Bringing intentional diversity to the content creation process
One of the most important questions in content marketing is “Who is the audience?” We’re all working within the context of our own lived experiences, so unconscious bias can creep into how we consider and respond to this question. As marketers, we need to not only market to diverse audiences, we also need to check our assumptions on who those audiences are and how they’ll respond to what we create. I’ve learned that HOW you create is just as important as WHAT you create. In my work now, the opportunity to work cross-functionally is one I care deeply about. I know I don’t have all the answers and that while I can research and use data to inform what content is produced, including different people in that process is paramount.
This isn’t just my personal opinion. Researchers have found that when at least one member of a team has traits in common with the end user, the entire team better understands that user. A team with a member who shares an end user’s ethnicity is also 152% more likely than another team to understand that user.

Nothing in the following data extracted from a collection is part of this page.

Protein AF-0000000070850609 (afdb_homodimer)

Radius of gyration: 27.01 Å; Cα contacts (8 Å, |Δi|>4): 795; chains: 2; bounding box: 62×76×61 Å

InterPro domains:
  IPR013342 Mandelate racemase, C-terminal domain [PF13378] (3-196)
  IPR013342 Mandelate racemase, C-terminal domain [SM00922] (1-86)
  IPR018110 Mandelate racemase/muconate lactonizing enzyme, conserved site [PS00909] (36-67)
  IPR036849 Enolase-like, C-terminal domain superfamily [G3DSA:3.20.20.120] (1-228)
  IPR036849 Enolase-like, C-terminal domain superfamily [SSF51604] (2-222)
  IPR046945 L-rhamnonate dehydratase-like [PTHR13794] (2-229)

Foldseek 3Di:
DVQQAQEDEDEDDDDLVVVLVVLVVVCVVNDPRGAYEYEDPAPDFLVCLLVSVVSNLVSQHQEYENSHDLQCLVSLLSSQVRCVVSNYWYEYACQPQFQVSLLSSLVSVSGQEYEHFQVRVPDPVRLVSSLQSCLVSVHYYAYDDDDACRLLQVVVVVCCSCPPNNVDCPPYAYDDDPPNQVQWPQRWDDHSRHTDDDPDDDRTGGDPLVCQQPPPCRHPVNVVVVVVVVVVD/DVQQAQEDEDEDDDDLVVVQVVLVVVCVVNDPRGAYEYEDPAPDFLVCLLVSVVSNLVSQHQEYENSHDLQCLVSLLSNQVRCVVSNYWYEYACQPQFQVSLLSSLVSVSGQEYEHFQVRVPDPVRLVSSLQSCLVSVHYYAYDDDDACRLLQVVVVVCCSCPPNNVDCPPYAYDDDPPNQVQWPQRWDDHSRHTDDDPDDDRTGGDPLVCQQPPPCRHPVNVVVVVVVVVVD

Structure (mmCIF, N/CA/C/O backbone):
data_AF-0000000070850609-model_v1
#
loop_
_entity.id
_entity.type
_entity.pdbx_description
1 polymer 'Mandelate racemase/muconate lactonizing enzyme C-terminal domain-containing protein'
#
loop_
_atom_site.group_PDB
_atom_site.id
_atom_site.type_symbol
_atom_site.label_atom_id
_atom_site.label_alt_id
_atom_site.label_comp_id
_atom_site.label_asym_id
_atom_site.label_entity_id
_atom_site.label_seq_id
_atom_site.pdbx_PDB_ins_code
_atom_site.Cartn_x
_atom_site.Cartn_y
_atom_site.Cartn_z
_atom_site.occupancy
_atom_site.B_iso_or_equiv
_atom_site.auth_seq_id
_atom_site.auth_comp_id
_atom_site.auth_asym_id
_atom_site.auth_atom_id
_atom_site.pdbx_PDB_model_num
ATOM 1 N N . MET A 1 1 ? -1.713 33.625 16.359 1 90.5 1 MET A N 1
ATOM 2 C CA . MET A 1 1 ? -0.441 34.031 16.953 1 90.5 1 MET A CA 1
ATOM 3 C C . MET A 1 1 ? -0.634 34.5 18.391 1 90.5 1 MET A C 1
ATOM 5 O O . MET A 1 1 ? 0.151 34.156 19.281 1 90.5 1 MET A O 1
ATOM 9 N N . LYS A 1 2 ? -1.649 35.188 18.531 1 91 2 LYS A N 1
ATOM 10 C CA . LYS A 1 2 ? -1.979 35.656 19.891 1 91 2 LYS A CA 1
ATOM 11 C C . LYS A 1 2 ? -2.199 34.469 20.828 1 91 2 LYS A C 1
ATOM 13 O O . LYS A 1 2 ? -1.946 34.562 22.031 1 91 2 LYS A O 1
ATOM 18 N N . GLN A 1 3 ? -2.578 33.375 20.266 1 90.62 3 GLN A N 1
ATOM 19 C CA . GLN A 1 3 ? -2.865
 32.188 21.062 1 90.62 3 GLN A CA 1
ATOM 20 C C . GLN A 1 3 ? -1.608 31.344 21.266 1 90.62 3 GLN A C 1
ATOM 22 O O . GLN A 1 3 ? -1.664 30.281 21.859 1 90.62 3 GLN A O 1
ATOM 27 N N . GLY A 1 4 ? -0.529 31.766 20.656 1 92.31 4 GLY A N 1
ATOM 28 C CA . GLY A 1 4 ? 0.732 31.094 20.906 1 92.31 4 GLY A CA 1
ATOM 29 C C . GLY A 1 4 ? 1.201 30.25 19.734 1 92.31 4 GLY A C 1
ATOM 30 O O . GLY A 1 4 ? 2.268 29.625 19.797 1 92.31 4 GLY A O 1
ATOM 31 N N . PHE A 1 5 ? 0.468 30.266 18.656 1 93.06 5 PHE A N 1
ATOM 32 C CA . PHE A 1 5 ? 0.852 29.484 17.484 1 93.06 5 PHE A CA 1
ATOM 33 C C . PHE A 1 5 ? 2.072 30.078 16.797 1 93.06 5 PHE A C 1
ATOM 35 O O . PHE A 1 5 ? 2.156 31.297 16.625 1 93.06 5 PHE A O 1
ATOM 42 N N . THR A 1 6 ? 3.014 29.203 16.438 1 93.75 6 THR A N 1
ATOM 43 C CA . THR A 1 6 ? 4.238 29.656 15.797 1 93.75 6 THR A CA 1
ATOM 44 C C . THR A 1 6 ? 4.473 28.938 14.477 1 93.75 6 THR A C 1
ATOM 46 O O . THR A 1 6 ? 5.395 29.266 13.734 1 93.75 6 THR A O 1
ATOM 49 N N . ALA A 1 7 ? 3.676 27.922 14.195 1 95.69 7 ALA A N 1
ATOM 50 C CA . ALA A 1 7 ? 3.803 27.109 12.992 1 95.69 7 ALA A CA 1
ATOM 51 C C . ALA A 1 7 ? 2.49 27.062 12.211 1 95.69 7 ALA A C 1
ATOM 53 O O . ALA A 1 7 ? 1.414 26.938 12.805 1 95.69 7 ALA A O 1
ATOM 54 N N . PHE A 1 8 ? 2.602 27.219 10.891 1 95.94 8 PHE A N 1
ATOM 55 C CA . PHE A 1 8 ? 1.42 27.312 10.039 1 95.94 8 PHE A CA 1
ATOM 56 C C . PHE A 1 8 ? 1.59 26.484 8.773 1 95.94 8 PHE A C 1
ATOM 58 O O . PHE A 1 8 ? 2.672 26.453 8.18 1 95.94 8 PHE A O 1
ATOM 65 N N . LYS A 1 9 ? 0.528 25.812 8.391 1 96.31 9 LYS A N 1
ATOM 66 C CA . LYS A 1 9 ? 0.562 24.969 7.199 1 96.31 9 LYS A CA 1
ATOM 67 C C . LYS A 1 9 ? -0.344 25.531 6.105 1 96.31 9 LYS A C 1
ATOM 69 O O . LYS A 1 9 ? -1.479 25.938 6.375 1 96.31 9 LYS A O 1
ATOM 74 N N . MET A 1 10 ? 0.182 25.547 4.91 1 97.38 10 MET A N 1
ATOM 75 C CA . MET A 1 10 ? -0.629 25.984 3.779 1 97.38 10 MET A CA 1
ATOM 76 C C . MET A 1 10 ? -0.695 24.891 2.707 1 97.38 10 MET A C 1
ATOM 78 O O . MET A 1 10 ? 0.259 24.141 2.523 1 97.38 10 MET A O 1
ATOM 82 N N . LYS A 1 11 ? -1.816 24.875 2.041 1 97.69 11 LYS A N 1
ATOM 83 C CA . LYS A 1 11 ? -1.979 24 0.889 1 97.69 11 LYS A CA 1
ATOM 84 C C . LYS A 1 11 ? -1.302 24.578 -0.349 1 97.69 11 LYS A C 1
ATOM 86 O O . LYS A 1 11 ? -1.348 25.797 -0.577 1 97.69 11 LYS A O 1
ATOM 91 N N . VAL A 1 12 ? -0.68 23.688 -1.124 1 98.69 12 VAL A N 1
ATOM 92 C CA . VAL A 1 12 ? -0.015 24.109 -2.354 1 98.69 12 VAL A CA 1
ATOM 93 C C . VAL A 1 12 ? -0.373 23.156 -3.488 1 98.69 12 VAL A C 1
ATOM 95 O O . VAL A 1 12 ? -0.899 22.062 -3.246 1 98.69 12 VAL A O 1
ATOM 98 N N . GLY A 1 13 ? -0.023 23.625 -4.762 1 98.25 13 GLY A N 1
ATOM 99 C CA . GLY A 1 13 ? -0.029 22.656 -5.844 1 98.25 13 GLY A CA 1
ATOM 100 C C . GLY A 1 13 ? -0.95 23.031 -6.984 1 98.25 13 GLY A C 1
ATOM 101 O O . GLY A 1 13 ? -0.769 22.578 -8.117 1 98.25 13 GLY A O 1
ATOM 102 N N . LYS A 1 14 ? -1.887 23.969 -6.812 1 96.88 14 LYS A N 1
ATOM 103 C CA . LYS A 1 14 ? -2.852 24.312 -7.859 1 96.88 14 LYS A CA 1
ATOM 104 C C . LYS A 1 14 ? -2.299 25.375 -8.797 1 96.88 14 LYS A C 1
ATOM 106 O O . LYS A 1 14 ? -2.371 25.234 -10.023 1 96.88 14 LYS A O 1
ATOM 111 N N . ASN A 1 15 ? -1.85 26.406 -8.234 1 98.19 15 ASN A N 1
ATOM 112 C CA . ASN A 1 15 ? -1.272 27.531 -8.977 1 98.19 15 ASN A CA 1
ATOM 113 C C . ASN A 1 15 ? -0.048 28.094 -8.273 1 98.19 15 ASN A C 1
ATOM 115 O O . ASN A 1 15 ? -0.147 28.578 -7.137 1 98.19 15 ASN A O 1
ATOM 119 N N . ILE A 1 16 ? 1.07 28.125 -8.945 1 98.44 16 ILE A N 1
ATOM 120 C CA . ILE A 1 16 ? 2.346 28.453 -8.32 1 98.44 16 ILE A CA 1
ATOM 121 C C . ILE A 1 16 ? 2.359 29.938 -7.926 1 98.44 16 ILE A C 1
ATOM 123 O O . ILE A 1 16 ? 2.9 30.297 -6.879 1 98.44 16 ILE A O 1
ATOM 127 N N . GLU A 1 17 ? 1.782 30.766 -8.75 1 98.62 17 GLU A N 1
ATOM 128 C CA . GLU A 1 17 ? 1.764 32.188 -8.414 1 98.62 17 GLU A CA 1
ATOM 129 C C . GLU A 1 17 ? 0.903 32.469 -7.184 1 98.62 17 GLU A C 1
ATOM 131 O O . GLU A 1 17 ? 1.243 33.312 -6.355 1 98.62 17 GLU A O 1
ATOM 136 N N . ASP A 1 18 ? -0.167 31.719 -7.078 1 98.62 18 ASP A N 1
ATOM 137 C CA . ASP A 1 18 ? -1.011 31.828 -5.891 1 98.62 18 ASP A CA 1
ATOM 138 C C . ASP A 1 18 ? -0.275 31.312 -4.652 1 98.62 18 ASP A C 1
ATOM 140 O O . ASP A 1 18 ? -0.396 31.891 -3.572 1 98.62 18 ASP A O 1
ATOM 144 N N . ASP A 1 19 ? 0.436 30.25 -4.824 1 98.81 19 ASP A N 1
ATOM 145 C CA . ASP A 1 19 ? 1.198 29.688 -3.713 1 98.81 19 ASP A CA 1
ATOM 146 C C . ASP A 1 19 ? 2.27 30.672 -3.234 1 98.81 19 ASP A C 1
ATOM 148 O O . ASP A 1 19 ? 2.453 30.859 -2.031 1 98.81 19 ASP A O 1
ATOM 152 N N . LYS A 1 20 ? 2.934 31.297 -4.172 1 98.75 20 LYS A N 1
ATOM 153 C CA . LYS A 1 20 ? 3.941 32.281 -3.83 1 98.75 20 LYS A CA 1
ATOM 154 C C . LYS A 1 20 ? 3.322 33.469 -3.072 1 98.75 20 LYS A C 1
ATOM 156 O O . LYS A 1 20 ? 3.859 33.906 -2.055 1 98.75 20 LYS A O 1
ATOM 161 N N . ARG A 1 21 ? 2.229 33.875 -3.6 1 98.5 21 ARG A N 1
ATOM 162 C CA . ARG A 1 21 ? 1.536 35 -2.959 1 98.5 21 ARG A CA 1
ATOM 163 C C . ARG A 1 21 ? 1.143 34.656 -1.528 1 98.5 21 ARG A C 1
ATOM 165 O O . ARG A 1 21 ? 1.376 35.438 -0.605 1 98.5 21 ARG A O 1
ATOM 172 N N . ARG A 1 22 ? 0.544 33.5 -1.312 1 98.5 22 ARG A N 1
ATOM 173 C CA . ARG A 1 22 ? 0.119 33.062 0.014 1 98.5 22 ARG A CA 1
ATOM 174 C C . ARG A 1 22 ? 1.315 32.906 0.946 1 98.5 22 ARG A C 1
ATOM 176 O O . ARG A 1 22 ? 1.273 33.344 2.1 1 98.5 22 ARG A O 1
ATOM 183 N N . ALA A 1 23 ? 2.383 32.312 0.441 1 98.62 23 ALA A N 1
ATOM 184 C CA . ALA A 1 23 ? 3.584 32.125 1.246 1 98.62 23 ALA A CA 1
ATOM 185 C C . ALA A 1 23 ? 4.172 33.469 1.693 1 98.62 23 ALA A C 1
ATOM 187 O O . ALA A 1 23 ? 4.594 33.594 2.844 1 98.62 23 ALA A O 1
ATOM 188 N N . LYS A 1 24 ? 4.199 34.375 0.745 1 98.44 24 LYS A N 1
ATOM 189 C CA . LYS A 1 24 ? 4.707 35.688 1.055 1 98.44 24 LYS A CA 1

The ideal approach, then, is to envision content creation as an intentional, holistic, and inclusive process. Build marketing teams that reflect diverse perspectives, experiences, and backgrounds. Doing this increases the chance that your internal team has commonalities with your audience. Collaborate cross-functionally and ask for feedback from stakeholders to better identify and best speak to your audience (what I call, “we all don’t know what we don’t know.”).
The lessons of the unconscious bias workshop are ones I carry with me today. In everything I do, especially at work, I try and hold myself accountable to being aware, speaking up, or stepping back to make space for others who voices are historically underrepresented and silenced. The future is intersectional, and I remain committed to fostering a sense of belonging for the folks in my workplace that need it the most — in my work, local community, society, and beyond.
Born and (mostly) raised in the Bay Area, Susannah Magers (she/her) revels in storytelling in all forms. As a Content Marketing Manager at Envoy, she brings a creative background in public arts program management, visitor engagement, and exhibition curation, as well as a passion for sharing diverse voices and perspectives. She researches and writes data-driven blogs and ebooks about where workplace experience, technology, and people intersect, through the lens of the all-important human elements.
In addition to leading the Queer@Envoy ERG, Susannah created and hosts Envoy’s podcast, Empowered: Envisioning Workplaces That Work. The podcast considers what it takes to radically transform our workplaces and explores what thriving, diverse, and innovative workplaces look and feel like. She lives in the East Bay with her wife and dog.